Titre original : Voyage to the red planet, 1990
Science Fiction  - Traduction de Michelle CHARRIER
Illustration de Nicolas FRUCTUS
BÉLIAL' n° (7), dépôt légal : novembre 2000
232 pages, catégorie / prix : 12, ISBN : 2-84344-030-0

Co-édité par "Orion Éditions et Communication".

Couverture

    Quatrième de couverture    
     Hollywood kidnappe Mars ! Ca va filmer...

     Depuis la grande Récession qui a vu la faillite des gouvernements et de leurs administrations, l'exploration spatiale n'est plus qu'un rêve oublié... La NASA et l'US Navy ont été cédées à des multinationales, tout comme le parc de Yellowstone (certes en piteux état) et à peu près tout le reste du Monde Libre.
     Le Mary Poppins, un vaisseau spatial destiné à conquérir Mars, dort quelque part en orbite... jusqu'à ce qu'un producteur malin décide de s'approprier la planète rouge : de bien belles images en perspective ! Entièrement financée par Hollywood, avec à son bord deux stars pour le moins nécessaires, et une caméra révolutionnaire, la mission ne sera pas sans encombres ni surprises.

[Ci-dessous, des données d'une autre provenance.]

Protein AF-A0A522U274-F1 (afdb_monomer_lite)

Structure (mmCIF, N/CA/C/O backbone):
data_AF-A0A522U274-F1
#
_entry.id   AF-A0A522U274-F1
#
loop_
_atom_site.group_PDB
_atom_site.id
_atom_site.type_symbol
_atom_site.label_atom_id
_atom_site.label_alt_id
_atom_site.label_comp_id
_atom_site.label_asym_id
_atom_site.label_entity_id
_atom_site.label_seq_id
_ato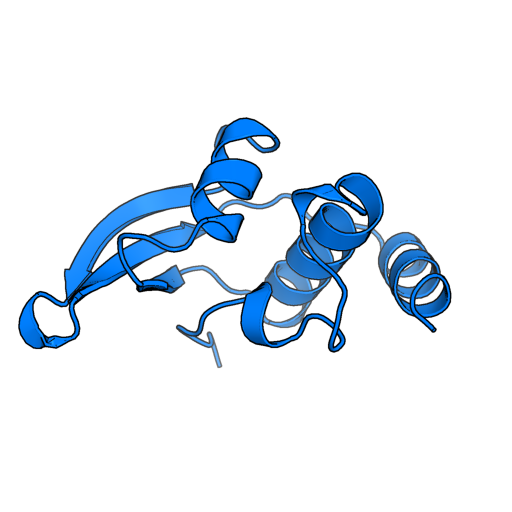m_site.pdbx_PDB_ins_code
_atom_site.Cartn_x
_atom_site.Cartn_y
_atom_site.Cartn_z
_atom_site.occupancy
_atom_site.B_iso_or_equiv
_atom_site.auth_seq_id
_atom_site.auth_comp_id
_atom_site.auth_asym_id
_atom_site.auth_atom_id
_atom_site.pdbx_PDB_model_num
ATOM 1 N N . MET A 1 1 ? 0.345 -19.114 2.088 1.00 41.78 1 MET A N 1
ATOM 2 C CA . MET A 1 1 ? -0.362 -18.633 3.294 1.00 41.78 1 MET A CA 1
ATOM 3 C C . MET A 1 1 ? -0.666 -17.173 3.030 1.00 41.78 1 MET A C 1
ATOM 5 O O . MET A 1 1 ? 0.275 -16.475 2.695 1.00 41.78 1 MET A O 1
ATOM 9 N N . SER A 1 2 ? -1.930 -16.742 3.077 1.00 49.78 2 SER A N 1
ATOM 10 C CA . SER A 1 2 ? -2.261 -15.318 2.919 1.00 49.78 2 SER A CA 1
ATOM 11 C C . SER A 1 2 ? -1.933 -14.631 4.240 1.00 49.78 2 SER A C 1
ATOM 13 O O . SER A 1 2 ? -2.525 -14.963 5.268 1.00 49.78 2 SER A O 1
ATOM 15 N N . GLU A 1 3 ? -0.949 -13.744 4.230 1.00 60.22 3 GLU A N 1
ATOM 16 C CA . GLU A 1 3 ? -0.521 -13.017 5.418 1.00 60.22 3 GLU A CA 1
ATOM 17 C C . GLU A 1 3 ? -1.409 -11.786 5.616 1.00 60.22 3 GLU A C 1
ATOM 19 O O . GLU A 1 3 ? -1.518 -10.932 4.746 1.00 60.22 3 GLU A O 1
ATOM 24 N N . MET A 1 4 ? -2.088 -11.713 6.763 1.00 65.94 4 MET A N 1
ATOM 25 C CA . MET A 1 4 ? -3.010 -10.625 7.115 1.00 65.94 4 MET A CA 1
ATOM 26 C C . MET A 1 4 ? -2.272 -9.523 7.893 1.00 65.94 4 MET A C 1
ATOM 28 O O . MET A 1 4 ? -2.731 -9.078 8.944 1.00 65.94 4 MET A O 1
ATOM 32 N N . TYR A 1 5 ? -1.086 -9.142 7.423 1.00 73.62 5 TYR A N 1
ATOM 33 C CA . TYR A 1 5 ? -0.208 -8.181 8.094 1.00 73.62 5 TYR A CA 1
ATOM 34 C C . TYR A 1 5 ? -0.148 -6.849 7.343 1.00 73.62 5 TYR A C 1
ATOM 36 O O . TYR A 1 5 ? -0.604 -6.730 6.205 1.00 73.62 5 TYR A O 1
ATOM 44 N N . ASP A 1 6 ? 0.394 -5.840 8.019 1.00 78.88 6 ASP A N 1
ATOM 45 C CA . ASP A 1 6 ? 0.658 -4.522 7.457 1.00 78.88 6 ASP A CA 1
ATOM 46 C C . ASP A 1 6 ? 1.782 -4.614 6.402 1.00 78.88 6 ASP A C 1
ATOM 48 O O . ASP A 1 6 ? 2.935 -4.866 6.769 1.00 78.88 6 ASP A O 1
ATOM 52 N N . PRO A 1 7 ? 1.492 -4.387 5.105 1.00 78.94 7 PRO A N 1
ATOM 53 C CA . PRO A 1 7 ? 2.499 -4.487 4.050 1.00 78.94 7 PRO A CA 1
ATOM 54 C C . PRO A 1 7 ? 3.601 -3.423 4.178 1.00 78.94 7 PRO A C 1
ATOM 56 O O . PRO A 1 7 ? 4.692 -3.594 3.633 1.00 78.94 7 PRO A O 1
ATOM 59 N N . PHE A 1 8 ? 3.348 -2.323 4.894 1.00 82.81 8 PHE A N 1
ATOM 60 C CA . PHE A 1 8 ? 4.311 -1.238 5.072 1.00 82.81 8 PHE A CA 1
ATOM 61 C C . PHE A 1 8 ? 5.370 -1.561 6.128 1.00 82.81 8 PHE A C 1
ATOM 63 O O . PHE A 1 8 ? 6.424 -0.926 6.144 1.00 82.81 8 PHE A O 1
ATOM 70 N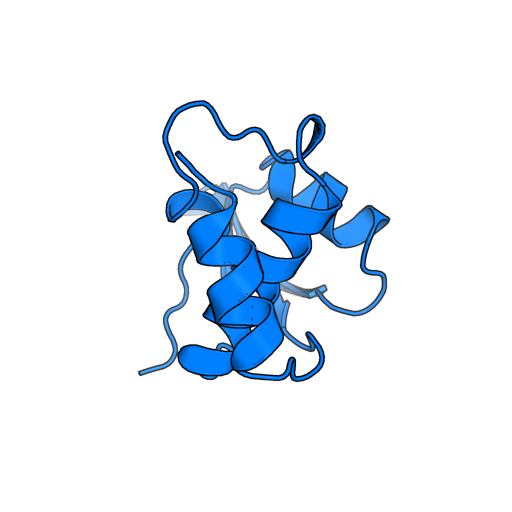 N . ALA A 1 9 ? 5.153 -2.590 6.954 1.00 77.62 9 ALA A N 1
ATOM 71 C CA . ALA A 1 9 ? 6.151 -3.076 7.906 1.00 77.62 9 ALA A CA 1
ATOM 72 C C . ALA A 1 9 ? 7.414 -3.637 7.222 1.00 77.62 9 ALA A C 1
ATOM 74 O O . ALA A 1 9 ? 8.452 -3.780 7.866 1.00 77.62 9 ALA A O 1
ATOM 75 N N . HIS A 1 10 ? 7.342 -3.941 5.922 1.00 70.81 10 HIS A N 1
ATOM 76 C CA . HIS A 1 10 ? 8.469 -4.428 5.125 1.00 70.81 10 HIS A CA 1
ATOM 77 C C . HIS A 1 10 ? 9.321 -3.314 4.505 1.00 70.81 10 HIS A C 1
ATOM 79 O O . HIS A 1 10 ? 10.334 -3.611 3.869 1.00 70.81 10 HIS A O 1
ATOM 85 N N . LEU A 1 11 ? 8.929 -2.044 4.648 1.00 73.31 11 LEU A N 1
ATOM 86 C CA . LEU A 1 11 ? 9.705 -0.938 4.098 1.00 73.31 11 LEU A CA 1
ATOM 87 C C . LEU A 1 11 ? 11.018 -0.752 4.880 1.00 73.31 11 LEU A C 1
ATOM 89 O O . LEU A 1 11 ? 11.027 -0.896 6.106 1.00 73.31 11 LEU A O 1
ATOM 93 N N . PRO A 1 12 ? 12.131 -0.414 4.202 1.00 73.06 12 PRO A N 1
ATOM 94 C CA . PRO A 1 12 ? 13.392 -0.132 4.875 1.00 73.06 12 PRO A CA 1
ATOM 95 C C . PRO A 1 12 ? 13.257 0.988 5.920 1.00 73.06 12 PRO A C 1
ATOM 97 O O . PRO A 1 12 ? 12.479 1.929 5.726 1.00 73.06 12 PRO A O 1
ATOM 100 N N . PRO A 1 13 ? 14.041 0.959 7.012 1.00 71.12 13 PRO A N 1
ATOM 101 C CA . PRO A 1 13 ? 14.078 2.060 7.967 1.00 71.12 13 PRO A CA 1
ATOM 102 C C . PRO A 1 13 ? 14.380 3.397 7.274 1.00 71.12 13 PRO A C 1
ATOM 104 O O . PRO A 1 13 ? 15.364 3.522 6.553 1.00 71.12 13 PRO A O 1
ATOM 107 N N . GLY A 1 14 ? 13.535 4.405 7.502 1.00 69.56 14 GLY A N 1
ATOM 108 C CA . GLY A 1 14 ? 13.680 5.734 6.895 1.00 69.56 14 GLY A CA 1
ATOM 109 C C . GLY A 1 14 ? 13.019 5.900 5.522 1.00 69.56 14 GLY A C 1
ATOM 110 O O . GLY A 1 14 ? 12.910 7.032 5.061 1.00 69.56 14 GLY A O 1
ATOM 111 N N . TYR A 1 15 ? 12.506 4.830 4.905 1.00 69.88 15 TYR A N 1
ATOM 112 C CA . TYR A 1 15 ? 11.688 4.929 3.694 1.00 69.88 15 TYR A CA 1
ATOM 113 C C . TYR A 1 15 ? 10.248 5.297 4.061 1.00 69.88 15 TYR A C 1
ATOM 115 O O . TYR A 1 15 ? 9.432 4.447 4.421 1.00 69.88 15 TYR A O 1
ATOM 123 N N . ARG A 1 16 ? 9.931 6.591 3.995 1.00 73.94 16 ARG A N 1
ATOM 124 C CA . ARG A 1 16 ? 8.557 7.077 4.156 1.00 73.94 16 ARG A CA 1
ATOM 125 C C . ARG A 1 16 ? 7.854 6.997 2.806 1.00 73.94 16 ARG A C 1
ATOM 127 O O . ARG A 1 16 ? 8.436 7.349 1.782 1.00 73.94 16 ARG A O 1
ATOM 134 N N . TYR A 1 17 ? 6.594 6.563 2.799 1.00 79.50 17 TYR A N 1
ATOM 135 C CA . TYR A 1 17 ? 5.804 6.472 1.567 1.00 79.50 17 TYR A CA 1
ATOM 136 C C . TYR A 1 17 ? 5.766 7.828 0.845 1.00 79.50 17 TYR A C 1
ATOM 138 O O . TYR A 1 17 ? 5.979 7.897 -0.361 1.00 79.50 17 TYR A O 1
ATOM 146 N N . GLU A 1 18 ? 5.577 8.917 1.590 1.00 82.81 18 GLU A N 1
ATOM 147 C CA . GLU A 1 18 ? 5.509 10.281 1.052 1.00 82.81 18 GLU A CA 1
ATOM 148 C C . GLU A 1 18 ? 6.762 10.729 0.282 1.00 82.81 18 GLU A C 1
ATOM 150 O O . GLU A 1 18 ? 6.614 11.442 -0.710 1.00 82.81 18 GLU A O 1
ATOM 155 N N . ASP A 1 19 ? 7.951 10.262 0.675 1.00 84.06 19 ASP A N 1
ATOM 156 C CA . ASP A 1 19 ? 9.232 10.644 0.064 1.00 84.06 19 ASP A CA 1
ATOM 157 C C . ASP A 1 19 ? 9.571 9.797 -1.176 1.00 84.06 19 ASP A C 1
ATOM 159 O O . ASP A 1 19 ? 10.342 10.216 -2.041 1.00 84.06 19 ASP A O 1
ATOM 163 N N . HIS A 1 20 ? 8.983 8.600 -1.280 1.00 85.94 20 HIS A N 1
ATOM 164 C CA . HIS A 1 20 ? 9.332 7.592 -2.284 1.00 85.94 20 HIS A CA 1
ATOM 165 C C . HIS A 1 20 ? 8.094 6.904 -2.877 1.00 85.94 20 HIS A C 1
ATOM 167 O O . HIS A 1 20 ? 8.068 5.681 -3.015 1.00 85.94 20 HIS A O 1
ATOM 173 N N . GLN A 1 21 ? 7.064 7.682 -3.227 1.00 88.75 21 GLN A N 1
ATOM 174 C CA . GLN A 1 21 ? 5.733 7.172 -3.591 1.00 88.75 21 GLN A CA 1
ATOM 175 C C . GLN A 1 21 ? 5.765 6.074 -4.659 1.00 88.75 21 GLN A C 1
ATOM 177 O O . GLN A 1 21 ? 5.188 5.011 -4.437 1.00 88.75 21 GLN A O 1
ATOM 182 N N . ASP A 1 22 ? 6.469 6.280 -5.773 1.00 87.94 22 ASP A N 1
ATOM 183 C CA . ASP A 1 22 ? 6.515 5.310 -6.876 1.00 87.94 22 ASP A CA 1
ATOM 184 C C . ASP A 1 22 ? 7.231 4.011 -6.477 1.00 87.94 22 ASP A C 1
ATOM 186 O O . ASP A 1 22 ? 6.726 2.906 -6.709 1.00 87.94 22 ASP A O 1
ATOM 190 N N . THR A 1 23 ? 8.391 4.130 -5.821 1.00 88.25 23 THR A N 1
ATOM 191 C CA . THR A 1 23 ? 9.175 2.980 -5.353 1.00 88.25 23 THR A CA 1
ATOM 192 C C . THR A 1 23 ? 8.400 2.192 -4.304 1.00 88.25 23 THR A C 1
ATOM 194 O O . THR A 1 23 ? 8.278 0.975 -4.413 1.00 88.25 23 THR A O 1
ATOM 197 N N . VAL A 1 24 ? 7.821 2.873 -3.313 1.00 88.44 24 VAL A N 1
ATOM 198 C CA . VAL A 1 24 ? 7.049 2.245 -2.233 1.00 88.44 24 VAL A CA 1
ATOM 199 C C . VAL A 1 24 ? 5.766 1.614 -2.767 1.00 88.44 24 VAL A C 1
ATOM 201 O O . VAL A 1 24 ? 5.461 0.481 -2.401 1.00 88.44 24 VAL A O 1
ATOM 204 N N . THR A 1 25 ? 5.053 2.282 -3.679 1.00 91.19 25 THR A N 1
ATOM 205 C CA . THR A 1 25 ? 3.881 1.708 -4.362 1.00 91.19 25 THR A CA 1
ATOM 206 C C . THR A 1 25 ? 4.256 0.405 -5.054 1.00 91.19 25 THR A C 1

Et qu'importe les quelques tracas en cours de route, passager clandestin y compris...
     The show must go on !

     Voyage vers la planète rouge est le roman de SF le plus fun-marrant-délirant et-même-qu'on-rigole, depuis Martiens go home !.

     Il fallait une sacrée dose d'imagination et d'irrévérence pour concocter un tel mélange : la rigueur de la hard science alliée à la satire piquante digne d'un enfant de Voltaire. Tout à la fois politiquement engagé (il n'a pas voté pour « Junior j'aime-la-peine-de-mort ») et passionné des mythes du grand territoire nord-américain, Terry Bisson est né en 1942 dans le Kentucky. Son oeuvre, tendre et pimentée comme la cuisine tex-mex, se compose de plusieurs romans et de nombreux récits (dont « Le jour où les ours ont découvert le feu », récompensé par une kyrielle de prix : Nebula, Hugo et Sturgeon Memorial Award). Il vienr de recevoir le Grand Prix de l'Imaginaire pour sa nouvelle « Meucs ». Son chef d'oeuvre est sans doute le roman de fantasy Homme-qui-parle, chez Bifrost/Etoiles Vives, évidemment !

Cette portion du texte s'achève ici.